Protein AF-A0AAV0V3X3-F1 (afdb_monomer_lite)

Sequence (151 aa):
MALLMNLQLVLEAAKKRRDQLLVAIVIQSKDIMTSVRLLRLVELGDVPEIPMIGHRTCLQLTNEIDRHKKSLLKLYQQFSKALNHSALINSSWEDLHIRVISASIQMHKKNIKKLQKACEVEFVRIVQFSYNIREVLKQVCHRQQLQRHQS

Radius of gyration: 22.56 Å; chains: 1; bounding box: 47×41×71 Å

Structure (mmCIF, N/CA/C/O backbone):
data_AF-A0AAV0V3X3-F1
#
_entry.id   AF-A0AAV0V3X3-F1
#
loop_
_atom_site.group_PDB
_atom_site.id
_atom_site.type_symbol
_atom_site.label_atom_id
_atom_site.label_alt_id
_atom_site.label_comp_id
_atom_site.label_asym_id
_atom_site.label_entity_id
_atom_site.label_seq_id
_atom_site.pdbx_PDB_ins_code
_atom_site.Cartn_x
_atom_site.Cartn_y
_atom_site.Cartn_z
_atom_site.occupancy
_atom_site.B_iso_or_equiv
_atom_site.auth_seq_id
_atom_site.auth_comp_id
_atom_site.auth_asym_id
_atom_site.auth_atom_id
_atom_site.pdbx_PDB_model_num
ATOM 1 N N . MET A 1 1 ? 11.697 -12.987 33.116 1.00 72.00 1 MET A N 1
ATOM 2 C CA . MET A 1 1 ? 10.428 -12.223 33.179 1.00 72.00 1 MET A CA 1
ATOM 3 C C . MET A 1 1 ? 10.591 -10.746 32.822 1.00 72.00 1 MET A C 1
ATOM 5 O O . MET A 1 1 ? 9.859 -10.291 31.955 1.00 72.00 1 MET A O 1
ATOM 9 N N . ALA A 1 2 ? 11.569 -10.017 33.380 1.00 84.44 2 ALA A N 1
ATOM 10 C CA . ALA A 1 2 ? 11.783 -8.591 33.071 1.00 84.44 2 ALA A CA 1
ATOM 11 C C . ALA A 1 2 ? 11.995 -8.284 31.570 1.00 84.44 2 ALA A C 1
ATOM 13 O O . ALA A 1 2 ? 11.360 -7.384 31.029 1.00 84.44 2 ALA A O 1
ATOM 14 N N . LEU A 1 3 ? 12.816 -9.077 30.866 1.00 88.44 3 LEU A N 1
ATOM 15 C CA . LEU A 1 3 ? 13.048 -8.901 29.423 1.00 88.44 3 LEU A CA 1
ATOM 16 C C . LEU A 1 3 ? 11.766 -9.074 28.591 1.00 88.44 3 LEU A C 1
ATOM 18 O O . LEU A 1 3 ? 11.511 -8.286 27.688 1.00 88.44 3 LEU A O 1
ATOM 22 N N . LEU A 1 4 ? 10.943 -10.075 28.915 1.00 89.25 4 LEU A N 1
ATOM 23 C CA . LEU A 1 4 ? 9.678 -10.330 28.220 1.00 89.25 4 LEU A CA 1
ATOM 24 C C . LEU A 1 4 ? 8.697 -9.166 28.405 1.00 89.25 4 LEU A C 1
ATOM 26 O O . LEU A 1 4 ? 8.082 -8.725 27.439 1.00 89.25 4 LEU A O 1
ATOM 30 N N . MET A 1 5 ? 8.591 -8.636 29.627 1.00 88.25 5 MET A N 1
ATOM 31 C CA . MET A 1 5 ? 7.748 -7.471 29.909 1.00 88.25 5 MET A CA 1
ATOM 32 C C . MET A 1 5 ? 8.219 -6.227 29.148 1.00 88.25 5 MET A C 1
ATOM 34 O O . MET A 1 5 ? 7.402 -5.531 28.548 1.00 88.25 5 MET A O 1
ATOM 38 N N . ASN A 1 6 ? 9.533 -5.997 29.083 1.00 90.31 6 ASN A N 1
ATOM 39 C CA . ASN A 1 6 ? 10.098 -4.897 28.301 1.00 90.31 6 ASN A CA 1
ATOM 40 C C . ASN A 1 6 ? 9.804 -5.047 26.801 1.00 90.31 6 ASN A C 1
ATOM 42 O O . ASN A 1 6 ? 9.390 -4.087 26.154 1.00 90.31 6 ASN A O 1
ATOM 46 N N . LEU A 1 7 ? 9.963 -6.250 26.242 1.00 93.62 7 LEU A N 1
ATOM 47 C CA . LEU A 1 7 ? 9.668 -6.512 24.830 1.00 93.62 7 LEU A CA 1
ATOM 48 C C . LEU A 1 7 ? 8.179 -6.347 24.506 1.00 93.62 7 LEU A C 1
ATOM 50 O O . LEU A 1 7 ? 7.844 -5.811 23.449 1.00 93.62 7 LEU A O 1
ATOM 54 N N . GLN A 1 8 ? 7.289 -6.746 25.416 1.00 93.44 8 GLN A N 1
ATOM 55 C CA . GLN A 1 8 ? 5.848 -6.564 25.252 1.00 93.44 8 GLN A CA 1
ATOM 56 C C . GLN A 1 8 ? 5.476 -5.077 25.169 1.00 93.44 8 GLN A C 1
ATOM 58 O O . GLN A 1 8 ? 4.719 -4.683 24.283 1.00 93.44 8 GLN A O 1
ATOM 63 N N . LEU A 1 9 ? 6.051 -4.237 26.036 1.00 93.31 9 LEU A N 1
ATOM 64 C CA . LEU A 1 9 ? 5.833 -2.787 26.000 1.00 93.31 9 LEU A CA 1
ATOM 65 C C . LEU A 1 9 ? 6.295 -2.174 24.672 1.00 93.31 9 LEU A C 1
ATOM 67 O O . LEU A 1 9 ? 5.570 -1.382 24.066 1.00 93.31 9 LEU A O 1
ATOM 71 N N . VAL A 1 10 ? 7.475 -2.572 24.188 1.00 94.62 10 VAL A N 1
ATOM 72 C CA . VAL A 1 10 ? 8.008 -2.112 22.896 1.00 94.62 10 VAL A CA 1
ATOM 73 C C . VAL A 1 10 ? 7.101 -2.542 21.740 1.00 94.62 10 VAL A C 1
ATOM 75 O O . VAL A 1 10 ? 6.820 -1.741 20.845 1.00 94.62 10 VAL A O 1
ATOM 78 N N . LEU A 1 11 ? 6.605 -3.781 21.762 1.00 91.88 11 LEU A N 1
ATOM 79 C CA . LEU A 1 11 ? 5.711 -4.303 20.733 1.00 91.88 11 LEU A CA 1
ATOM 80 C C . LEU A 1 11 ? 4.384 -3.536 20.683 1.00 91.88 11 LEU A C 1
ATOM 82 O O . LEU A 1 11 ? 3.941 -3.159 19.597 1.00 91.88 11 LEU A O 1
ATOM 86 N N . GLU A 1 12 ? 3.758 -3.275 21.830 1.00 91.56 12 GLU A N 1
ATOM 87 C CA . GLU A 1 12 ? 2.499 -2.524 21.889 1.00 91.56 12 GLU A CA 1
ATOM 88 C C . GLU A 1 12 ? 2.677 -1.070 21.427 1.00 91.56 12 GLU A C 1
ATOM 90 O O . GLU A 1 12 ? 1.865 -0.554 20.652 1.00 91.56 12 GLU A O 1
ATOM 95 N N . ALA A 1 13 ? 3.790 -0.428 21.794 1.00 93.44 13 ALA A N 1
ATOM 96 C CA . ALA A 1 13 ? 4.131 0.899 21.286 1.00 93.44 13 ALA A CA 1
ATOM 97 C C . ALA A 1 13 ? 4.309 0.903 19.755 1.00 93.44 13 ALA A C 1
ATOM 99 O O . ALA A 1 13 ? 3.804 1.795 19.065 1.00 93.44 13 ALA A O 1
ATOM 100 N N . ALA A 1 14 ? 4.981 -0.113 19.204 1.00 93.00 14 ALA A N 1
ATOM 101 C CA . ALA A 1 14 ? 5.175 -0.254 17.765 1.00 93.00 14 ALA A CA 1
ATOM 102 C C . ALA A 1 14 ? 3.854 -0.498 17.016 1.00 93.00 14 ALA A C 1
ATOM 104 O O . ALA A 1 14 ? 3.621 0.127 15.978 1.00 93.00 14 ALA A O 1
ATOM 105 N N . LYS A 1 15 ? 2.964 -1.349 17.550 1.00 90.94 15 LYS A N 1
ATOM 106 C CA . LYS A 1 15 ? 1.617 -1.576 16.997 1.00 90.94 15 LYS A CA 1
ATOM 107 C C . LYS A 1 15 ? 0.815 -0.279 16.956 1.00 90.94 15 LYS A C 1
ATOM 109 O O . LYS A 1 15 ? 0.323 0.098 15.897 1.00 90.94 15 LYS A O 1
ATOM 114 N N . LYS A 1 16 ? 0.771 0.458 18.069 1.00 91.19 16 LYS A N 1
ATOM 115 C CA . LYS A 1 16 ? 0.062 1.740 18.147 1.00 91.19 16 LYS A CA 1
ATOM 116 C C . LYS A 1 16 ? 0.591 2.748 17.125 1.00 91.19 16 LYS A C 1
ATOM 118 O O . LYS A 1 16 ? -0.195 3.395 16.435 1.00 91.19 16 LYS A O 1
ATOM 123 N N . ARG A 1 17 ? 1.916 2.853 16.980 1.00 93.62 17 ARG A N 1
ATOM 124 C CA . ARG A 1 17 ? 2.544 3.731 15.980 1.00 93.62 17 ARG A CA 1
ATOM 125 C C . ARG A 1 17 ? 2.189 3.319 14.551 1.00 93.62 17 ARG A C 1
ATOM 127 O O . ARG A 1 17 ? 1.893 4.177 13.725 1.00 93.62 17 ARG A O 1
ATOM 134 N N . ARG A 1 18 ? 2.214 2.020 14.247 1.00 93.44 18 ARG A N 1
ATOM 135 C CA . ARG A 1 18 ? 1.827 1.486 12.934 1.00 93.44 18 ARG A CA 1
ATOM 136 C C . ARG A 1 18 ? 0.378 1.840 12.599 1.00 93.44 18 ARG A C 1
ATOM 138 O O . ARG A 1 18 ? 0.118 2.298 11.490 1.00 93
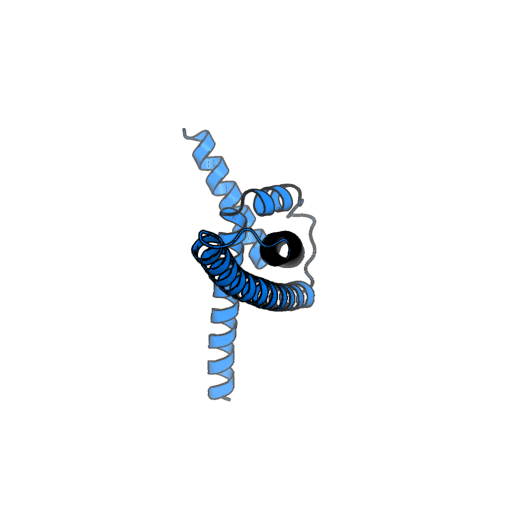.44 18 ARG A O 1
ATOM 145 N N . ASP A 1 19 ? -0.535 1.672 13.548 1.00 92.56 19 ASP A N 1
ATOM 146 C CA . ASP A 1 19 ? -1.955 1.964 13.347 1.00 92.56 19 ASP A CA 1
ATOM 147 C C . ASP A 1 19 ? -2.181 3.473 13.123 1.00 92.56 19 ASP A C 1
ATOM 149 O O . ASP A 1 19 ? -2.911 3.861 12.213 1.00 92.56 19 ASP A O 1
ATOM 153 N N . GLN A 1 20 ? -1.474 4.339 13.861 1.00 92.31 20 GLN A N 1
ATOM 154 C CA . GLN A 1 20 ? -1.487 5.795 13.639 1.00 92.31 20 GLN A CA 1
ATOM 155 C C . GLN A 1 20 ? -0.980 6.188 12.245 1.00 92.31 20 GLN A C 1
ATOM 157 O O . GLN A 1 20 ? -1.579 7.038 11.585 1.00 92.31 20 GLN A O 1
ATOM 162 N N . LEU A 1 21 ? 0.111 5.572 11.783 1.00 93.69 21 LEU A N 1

........

Exactly the lines above from the one with "ATOM 40 C C" to the one with "ATOM 97 C C", both included, are to be quoted; leave the rest out.

ATOM 40 C C . ASN A 1 6 ? 9.804 -5.047 26.801 1.00 90.31 6 ASN A C 1
ATOM 42 O O . ASN A 1 6 ? 9.390 -4.087 26.154 1.00 90.31 6 ASN A O 1
ATOM 46 N N . LEU A 1 7 ? 9.963 -6.250 26.242 1.00 93.62 7 LEU A N 1
ATOM 47 C CA . LEU A 1 7 ? 9.668 -6.512 24.830 1.00 93.62 7 LEU A CA 1
ATOM 48 C C . LEU A 1 7 ? 8.179 -6.347 24.506 1.00 93.62 7 LEU A C 1
ATOM 50 O O . LEU A 1 7 ? 7.844 -5.811 23.449 1.00 93.62 7 LEU A O 1
ATOM 54 N N . GLN A 1 8 ? 7.289 -6.746 25.416 1.00 93.44 8 GLN A N 1
ATOM 55 C CA . GLN A 1 8 ? 5.848 -6.564 25.252 1.00 93.44 8 GLN A CA 1
ATOM 56 C C . GLN A 1 8 ? 5.476 -5.077 25.169 1.00 93.44 8 GLN A C 1
ATOM 58 O O . GLN A 1 8 ? 4.719 -4.683 24.283 1.00 93.44 8 GLN A O 1
ATOM 63 N N . LEU A 1 9 ? 6.051 -4.237 26.036 1.00 93.31 9 LEU A N 1
ATOM 64 C CA . LEU A 1 9 ? 5.833 -2.787 26.000 1.00 93.31 9 LEU A CA 1
ATOM 65 C C . LEU A 1 9 ? 6.295 -2.174 24.672 1.00 93.31 9 LEU A C 1
ATOM 67 O O . LEU A 1 9 ? 5.570 -1.382 24.066 1.00 93.31 9 LEU A O 1
ATOM 71 N N . VAL A 1 10 ? 7.475 -2.572 24.188 1.00 94.62 10 VAL A N 1
ATOM 72 C CA . VAL A 1 10 ? 8.008 -2.112 22.896 1.00 94.62 10 VAL A CA 1
ATOM 73 C C . VAL A 1 10 ? 7.101 -2.542 21.740 1.00 94.62 10 VAL A C 1
ATOM 75 O O . VAL A 1 10 ? 6.820 -1.741 20.845 1.00 94.62 10 VAL A O 1
ATOM 78 N N . LEU A 1 11 ? 6.605 -3.781 21.762 1.00 91.88 11 LEU A N 1
ATOM 79 C CA . LEU A 1 11 ? 5.711 -4.303 20.733 1.00 91.88 11 LEU A CA 1
ATOM 80 C C . LEU A 1 11 ? 4.384 -3.536 20.683 1.00 91.88 11 LEU A C 1
ATOM 82 O O . LEU A 1 11 ? 3.941 -3.159 19.597 1.00 91.88 11 LEU A O 1
ATOM 86 N N . GLU A 1 12 ? 3.758 -3.275 21.830 1.00 91.56 12 GLU A N 1
ATOM 87 C CA . GLU A 1 12 ? 2.499 -2.524 21.889 1.00 91.56 12 GLU A CA 1
ATOM 88 C C . GLU A 1 12 ? 2.677 -1.070 21.427 1.00 91.56 12 GLU A C 1
ATOM 90 O O . GLU A 1 12 ? 1.865 -0.554 20.652 1.00 91.56 12 GLU A O 1
ATOM 95 N N . ALA A 1 13 ? 3.790 -0.428 21.794 1.00 93.44 13 ALA A N 1
ATOM 96 C CA . ALA A 1 13 ? 4.131 0.899 21.286 1.00 93.44 13 ALA A CA 1
ATOM 97 C C . ALA A 1 13 ? 4.309 0.903 19.755 1.00 93.44 13 ALA A C 1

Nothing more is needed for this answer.